BEGIN The input

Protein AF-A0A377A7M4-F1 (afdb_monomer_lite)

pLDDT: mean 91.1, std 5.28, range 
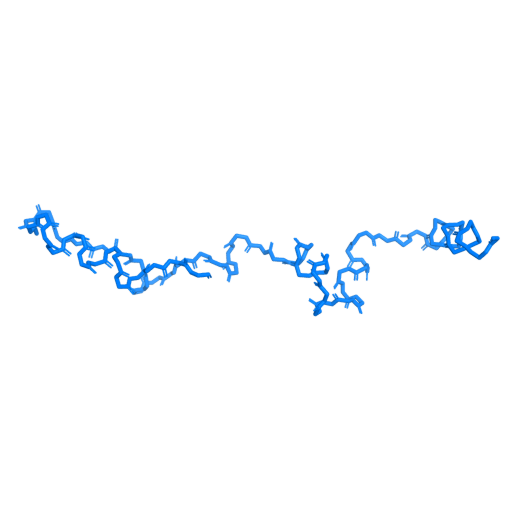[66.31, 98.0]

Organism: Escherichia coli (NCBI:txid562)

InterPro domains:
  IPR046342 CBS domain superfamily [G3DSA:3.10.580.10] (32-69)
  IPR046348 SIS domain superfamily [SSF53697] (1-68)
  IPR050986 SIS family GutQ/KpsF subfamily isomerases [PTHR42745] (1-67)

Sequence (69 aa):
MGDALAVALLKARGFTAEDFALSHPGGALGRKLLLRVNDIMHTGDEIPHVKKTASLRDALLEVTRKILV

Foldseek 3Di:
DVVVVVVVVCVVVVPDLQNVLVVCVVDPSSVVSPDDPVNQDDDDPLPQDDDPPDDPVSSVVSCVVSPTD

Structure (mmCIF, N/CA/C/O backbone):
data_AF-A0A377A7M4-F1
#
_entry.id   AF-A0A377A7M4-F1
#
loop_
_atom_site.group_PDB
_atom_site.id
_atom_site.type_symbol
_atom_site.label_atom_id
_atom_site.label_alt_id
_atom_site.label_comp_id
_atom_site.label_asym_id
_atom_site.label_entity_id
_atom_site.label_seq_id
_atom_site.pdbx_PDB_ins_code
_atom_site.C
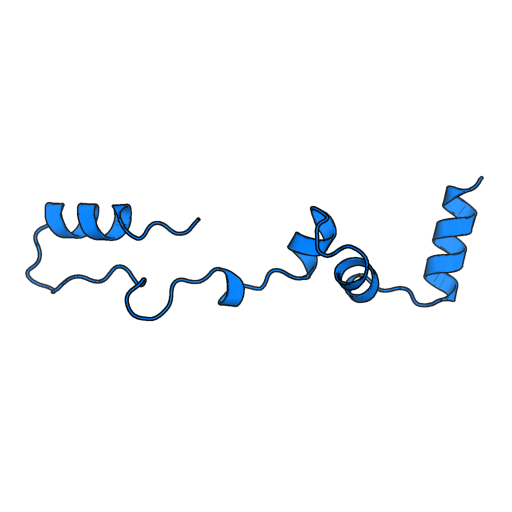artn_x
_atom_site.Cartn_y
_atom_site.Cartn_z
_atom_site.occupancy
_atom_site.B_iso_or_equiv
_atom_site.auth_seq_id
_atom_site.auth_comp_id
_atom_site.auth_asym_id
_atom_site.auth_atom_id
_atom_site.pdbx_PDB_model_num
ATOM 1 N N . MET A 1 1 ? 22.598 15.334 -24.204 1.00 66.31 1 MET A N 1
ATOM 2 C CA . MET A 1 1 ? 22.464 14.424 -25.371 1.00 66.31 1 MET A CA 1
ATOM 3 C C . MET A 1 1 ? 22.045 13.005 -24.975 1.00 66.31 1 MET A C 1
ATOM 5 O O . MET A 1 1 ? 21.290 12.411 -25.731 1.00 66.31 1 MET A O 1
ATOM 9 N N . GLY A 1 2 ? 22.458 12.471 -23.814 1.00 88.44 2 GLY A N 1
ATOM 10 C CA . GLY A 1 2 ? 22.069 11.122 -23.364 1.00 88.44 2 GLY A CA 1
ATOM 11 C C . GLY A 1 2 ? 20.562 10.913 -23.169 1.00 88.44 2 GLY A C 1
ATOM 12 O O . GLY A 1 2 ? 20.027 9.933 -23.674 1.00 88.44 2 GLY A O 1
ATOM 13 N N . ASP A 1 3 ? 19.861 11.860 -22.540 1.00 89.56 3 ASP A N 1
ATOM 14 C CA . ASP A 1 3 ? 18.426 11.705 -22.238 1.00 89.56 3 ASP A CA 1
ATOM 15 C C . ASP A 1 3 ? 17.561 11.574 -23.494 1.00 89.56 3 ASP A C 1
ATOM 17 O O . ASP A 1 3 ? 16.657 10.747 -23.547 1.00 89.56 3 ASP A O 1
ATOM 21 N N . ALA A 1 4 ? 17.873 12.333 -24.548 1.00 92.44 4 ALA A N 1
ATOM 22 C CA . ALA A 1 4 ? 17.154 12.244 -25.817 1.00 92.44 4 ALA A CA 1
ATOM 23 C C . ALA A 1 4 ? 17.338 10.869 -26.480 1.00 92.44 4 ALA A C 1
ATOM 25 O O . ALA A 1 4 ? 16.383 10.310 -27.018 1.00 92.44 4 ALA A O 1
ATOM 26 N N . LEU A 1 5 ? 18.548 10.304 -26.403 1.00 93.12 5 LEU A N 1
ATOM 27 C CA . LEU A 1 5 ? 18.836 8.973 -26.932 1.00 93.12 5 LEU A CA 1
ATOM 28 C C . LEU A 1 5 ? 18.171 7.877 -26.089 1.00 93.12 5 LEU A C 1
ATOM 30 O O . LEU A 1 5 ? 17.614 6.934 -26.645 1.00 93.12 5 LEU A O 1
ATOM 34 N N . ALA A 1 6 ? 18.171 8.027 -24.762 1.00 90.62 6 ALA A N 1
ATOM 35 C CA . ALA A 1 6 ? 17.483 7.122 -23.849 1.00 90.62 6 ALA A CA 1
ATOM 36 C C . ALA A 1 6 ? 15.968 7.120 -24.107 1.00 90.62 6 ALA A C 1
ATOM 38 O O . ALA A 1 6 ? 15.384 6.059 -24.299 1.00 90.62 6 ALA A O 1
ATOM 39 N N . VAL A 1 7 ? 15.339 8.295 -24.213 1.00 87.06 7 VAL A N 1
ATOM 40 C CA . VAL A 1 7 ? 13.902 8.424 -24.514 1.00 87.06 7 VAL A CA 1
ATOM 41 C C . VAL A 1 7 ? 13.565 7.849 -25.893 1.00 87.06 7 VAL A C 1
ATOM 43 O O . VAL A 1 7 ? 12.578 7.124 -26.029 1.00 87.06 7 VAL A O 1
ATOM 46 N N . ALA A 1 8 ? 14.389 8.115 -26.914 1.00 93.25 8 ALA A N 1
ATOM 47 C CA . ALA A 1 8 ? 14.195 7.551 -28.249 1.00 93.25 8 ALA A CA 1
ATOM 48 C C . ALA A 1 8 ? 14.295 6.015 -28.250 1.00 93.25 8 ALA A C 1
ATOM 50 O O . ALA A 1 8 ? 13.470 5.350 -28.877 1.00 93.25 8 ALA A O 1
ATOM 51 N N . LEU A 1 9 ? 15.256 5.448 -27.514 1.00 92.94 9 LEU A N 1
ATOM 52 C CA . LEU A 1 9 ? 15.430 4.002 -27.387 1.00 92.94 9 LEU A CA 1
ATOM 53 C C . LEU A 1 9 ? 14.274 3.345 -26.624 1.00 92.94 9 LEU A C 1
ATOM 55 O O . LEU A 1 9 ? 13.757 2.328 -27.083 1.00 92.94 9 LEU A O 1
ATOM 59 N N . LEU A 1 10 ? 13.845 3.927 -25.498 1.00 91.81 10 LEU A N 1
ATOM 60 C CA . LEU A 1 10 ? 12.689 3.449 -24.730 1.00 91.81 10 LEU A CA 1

END The input
BEGIN The input

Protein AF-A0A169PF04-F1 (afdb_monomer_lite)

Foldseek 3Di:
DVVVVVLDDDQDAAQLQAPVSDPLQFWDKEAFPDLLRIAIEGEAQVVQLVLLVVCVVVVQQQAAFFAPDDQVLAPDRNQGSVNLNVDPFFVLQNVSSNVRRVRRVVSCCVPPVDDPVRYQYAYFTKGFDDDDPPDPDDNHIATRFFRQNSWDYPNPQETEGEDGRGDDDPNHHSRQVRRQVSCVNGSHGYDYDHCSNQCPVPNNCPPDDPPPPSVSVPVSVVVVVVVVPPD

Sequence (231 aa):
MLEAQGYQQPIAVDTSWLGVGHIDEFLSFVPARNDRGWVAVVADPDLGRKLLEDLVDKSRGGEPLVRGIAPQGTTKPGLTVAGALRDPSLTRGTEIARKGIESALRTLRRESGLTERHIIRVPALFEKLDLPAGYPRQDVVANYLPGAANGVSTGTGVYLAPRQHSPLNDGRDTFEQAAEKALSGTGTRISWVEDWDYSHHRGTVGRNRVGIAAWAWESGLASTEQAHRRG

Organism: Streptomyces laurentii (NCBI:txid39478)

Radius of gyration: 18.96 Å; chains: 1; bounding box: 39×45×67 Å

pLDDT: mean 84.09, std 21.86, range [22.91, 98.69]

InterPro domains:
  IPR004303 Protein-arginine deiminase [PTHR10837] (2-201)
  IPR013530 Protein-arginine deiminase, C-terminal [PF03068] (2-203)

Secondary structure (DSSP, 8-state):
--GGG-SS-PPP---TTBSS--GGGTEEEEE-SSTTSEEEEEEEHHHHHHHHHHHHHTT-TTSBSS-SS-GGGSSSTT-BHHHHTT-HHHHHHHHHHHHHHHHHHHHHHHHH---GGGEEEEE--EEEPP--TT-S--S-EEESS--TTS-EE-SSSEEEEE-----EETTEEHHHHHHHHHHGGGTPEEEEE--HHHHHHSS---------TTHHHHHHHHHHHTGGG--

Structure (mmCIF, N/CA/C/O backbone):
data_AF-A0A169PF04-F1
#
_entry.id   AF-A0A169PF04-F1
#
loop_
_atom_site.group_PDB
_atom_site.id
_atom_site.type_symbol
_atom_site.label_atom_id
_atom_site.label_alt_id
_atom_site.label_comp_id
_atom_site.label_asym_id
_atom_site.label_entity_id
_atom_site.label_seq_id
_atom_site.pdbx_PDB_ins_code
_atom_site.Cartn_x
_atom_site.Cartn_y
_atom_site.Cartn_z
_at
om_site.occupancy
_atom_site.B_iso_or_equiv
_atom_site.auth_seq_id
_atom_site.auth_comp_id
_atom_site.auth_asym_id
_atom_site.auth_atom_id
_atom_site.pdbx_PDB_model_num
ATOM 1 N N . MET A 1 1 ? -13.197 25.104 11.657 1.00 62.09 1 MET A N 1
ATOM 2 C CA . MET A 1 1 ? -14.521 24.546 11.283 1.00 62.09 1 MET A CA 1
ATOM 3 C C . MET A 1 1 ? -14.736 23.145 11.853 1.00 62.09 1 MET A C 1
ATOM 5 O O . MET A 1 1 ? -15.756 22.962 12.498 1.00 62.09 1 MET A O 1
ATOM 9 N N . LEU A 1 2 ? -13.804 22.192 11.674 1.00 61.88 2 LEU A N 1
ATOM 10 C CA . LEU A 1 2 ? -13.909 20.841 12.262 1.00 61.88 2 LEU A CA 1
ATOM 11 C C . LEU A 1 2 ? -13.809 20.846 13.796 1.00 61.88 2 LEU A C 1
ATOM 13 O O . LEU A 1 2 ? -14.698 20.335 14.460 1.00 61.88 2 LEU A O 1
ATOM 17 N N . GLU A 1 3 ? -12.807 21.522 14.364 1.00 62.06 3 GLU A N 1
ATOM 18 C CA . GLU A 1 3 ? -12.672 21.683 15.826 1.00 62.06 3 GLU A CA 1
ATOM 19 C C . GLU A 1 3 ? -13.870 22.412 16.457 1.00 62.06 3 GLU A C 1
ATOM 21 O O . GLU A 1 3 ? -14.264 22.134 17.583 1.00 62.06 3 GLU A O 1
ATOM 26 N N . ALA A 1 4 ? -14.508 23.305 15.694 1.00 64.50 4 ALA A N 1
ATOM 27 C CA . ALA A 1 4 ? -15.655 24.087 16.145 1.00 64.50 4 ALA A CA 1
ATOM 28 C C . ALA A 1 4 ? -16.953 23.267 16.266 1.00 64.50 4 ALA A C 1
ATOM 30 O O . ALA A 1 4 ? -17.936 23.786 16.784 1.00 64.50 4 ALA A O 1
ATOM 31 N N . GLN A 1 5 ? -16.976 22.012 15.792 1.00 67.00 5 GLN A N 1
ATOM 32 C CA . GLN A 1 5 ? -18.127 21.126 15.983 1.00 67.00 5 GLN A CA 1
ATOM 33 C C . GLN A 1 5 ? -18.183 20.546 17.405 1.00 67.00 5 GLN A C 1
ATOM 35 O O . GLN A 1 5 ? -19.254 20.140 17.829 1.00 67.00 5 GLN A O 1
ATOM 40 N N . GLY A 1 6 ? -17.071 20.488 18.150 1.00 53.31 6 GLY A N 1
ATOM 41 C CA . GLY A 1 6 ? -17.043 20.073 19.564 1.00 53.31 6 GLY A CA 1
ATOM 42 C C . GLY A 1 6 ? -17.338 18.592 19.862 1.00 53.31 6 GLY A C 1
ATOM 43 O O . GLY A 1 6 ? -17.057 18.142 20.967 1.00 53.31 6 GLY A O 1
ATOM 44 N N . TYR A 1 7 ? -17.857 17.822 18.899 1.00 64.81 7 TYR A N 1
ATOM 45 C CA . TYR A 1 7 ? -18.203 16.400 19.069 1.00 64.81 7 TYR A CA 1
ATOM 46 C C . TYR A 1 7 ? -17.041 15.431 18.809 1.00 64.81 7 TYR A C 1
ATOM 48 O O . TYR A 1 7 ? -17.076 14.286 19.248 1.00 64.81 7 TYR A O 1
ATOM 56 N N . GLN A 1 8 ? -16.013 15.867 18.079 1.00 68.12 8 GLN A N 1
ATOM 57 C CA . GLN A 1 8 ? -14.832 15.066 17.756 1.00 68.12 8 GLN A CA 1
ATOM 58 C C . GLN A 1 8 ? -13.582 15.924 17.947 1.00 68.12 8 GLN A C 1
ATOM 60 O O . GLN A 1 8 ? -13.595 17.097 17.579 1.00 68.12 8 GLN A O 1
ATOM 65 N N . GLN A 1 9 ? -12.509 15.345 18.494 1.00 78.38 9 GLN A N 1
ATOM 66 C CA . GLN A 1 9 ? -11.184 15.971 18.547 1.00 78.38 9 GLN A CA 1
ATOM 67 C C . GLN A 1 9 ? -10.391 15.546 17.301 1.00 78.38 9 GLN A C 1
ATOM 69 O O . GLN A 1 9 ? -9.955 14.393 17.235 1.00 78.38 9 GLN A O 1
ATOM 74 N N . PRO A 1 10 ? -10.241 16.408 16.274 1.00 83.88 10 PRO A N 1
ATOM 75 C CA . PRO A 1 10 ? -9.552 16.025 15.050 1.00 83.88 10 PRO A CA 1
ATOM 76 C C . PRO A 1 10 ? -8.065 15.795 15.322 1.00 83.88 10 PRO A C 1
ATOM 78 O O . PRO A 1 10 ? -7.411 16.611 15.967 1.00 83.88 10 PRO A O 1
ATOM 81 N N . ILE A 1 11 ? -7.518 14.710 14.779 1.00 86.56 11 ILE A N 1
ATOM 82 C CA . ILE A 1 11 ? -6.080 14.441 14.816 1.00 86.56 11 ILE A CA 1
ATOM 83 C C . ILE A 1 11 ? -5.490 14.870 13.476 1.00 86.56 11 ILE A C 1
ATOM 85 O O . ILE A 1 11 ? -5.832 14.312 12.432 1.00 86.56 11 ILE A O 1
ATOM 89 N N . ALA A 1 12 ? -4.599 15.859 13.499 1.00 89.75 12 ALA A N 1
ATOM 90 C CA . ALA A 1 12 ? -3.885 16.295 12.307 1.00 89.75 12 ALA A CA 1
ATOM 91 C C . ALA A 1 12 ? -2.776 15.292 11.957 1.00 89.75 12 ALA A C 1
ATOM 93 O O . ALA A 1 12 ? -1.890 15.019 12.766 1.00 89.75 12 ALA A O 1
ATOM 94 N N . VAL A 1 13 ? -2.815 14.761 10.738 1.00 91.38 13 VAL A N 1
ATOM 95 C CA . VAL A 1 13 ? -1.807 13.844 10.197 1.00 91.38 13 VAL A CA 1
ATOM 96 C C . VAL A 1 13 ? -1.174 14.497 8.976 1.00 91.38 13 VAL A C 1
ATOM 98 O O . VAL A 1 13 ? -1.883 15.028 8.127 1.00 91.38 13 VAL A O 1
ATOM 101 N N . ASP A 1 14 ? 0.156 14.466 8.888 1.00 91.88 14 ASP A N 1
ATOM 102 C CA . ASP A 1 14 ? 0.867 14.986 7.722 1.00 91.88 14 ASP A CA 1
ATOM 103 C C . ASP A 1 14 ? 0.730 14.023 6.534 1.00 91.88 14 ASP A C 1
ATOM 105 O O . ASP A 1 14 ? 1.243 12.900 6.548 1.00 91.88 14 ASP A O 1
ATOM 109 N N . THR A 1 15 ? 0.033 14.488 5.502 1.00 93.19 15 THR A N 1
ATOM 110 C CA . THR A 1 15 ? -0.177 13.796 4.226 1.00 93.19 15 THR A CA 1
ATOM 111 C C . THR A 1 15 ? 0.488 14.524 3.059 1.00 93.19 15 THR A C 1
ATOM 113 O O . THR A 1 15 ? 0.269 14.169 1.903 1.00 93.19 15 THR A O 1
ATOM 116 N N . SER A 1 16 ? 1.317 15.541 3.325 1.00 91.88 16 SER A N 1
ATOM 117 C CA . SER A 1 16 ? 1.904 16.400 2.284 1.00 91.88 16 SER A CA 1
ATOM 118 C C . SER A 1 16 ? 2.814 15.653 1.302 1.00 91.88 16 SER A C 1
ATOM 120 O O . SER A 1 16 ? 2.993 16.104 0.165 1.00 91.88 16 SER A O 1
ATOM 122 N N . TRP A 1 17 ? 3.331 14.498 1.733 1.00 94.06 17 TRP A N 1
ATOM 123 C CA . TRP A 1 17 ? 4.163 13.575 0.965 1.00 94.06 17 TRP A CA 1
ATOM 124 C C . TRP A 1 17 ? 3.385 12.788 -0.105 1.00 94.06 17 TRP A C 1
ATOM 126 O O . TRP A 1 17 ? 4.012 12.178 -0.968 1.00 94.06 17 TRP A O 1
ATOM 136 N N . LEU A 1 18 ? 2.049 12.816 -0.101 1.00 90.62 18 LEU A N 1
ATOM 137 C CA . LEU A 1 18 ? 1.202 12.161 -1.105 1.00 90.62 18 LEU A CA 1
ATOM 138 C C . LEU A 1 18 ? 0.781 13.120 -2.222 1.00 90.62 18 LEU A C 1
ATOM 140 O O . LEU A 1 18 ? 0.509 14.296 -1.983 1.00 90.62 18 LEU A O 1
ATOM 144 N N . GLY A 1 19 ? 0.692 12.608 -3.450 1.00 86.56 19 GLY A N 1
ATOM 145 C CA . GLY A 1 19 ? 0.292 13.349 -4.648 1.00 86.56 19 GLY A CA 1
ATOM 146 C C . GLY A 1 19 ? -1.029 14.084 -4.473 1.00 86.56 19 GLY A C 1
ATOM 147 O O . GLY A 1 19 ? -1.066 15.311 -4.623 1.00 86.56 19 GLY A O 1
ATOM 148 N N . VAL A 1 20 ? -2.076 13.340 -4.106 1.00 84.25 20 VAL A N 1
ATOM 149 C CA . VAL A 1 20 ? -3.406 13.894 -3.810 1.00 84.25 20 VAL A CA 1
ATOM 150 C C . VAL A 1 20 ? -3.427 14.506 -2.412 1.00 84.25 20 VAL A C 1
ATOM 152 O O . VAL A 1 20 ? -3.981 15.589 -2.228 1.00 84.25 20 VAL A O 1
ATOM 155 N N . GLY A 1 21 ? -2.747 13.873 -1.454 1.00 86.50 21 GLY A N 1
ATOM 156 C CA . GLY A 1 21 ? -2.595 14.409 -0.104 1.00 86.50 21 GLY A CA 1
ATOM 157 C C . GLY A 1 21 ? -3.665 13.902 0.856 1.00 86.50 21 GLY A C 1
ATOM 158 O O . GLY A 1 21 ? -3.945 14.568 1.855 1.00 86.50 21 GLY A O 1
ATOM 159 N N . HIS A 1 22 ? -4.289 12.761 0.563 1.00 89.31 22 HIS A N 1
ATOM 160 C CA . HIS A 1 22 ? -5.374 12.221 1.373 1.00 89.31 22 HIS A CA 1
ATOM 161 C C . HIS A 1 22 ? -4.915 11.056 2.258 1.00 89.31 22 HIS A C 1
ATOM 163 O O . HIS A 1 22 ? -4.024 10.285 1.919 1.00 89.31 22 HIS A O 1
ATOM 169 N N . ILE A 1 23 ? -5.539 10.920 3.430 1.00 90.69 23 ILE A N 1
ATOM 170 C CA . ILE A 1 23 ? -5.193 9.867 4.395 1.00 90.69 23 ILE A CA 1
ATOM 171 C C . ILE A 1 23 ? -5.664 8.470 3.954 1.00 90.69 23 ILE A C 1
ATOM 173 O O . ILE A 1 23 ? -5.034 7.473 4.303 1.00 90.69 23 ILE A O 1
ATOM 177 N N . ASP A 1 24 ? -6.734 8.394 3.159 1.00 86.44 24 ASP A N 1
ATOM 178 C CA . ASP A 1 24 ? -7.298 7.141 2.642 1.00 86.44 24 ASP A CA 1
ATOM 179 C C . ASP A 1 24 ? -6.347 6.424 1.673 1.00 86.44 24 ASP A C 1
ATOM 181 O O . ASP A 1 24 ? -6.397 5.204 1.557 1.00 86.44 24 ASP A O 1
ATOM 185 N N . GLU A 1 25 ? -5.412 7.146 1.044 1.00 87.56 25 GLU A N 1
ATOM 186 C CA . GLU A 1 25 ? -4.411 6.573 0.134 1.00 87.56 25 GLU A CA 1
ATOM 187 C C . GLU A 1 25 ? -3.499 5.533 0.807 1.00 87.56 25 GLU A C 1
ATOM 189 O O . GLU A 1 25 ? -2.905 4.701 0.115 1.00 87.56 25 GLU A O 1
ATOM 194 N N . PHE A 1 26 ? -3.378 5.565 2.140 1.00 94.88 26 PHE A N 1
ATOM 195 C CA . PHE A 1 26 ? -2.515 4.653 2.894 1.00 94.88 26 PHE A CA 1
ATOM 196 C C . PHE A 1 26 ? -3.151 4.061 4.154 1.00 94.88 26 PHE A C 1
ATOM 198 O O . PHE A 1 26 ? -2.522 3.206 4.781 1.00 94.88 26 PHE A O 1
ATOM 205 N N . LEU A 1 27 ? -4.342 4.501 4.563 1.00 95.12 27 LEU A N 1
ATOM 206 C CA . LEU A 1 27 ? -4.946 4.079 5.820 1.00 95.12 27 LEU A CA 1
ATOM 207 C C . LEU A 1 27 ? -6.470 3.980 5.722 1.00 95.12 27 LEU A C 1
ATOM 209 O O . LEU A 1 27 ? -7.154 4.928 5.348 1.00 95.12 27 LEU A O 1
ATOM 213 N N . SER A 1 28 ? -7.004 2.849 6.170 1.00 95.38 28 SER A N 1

END The input

→ **What needs to be done**: Find the count of lines in the data above where the string "occupancy" occurs. Provide that number alone.

→ **Response for this exercise**: 2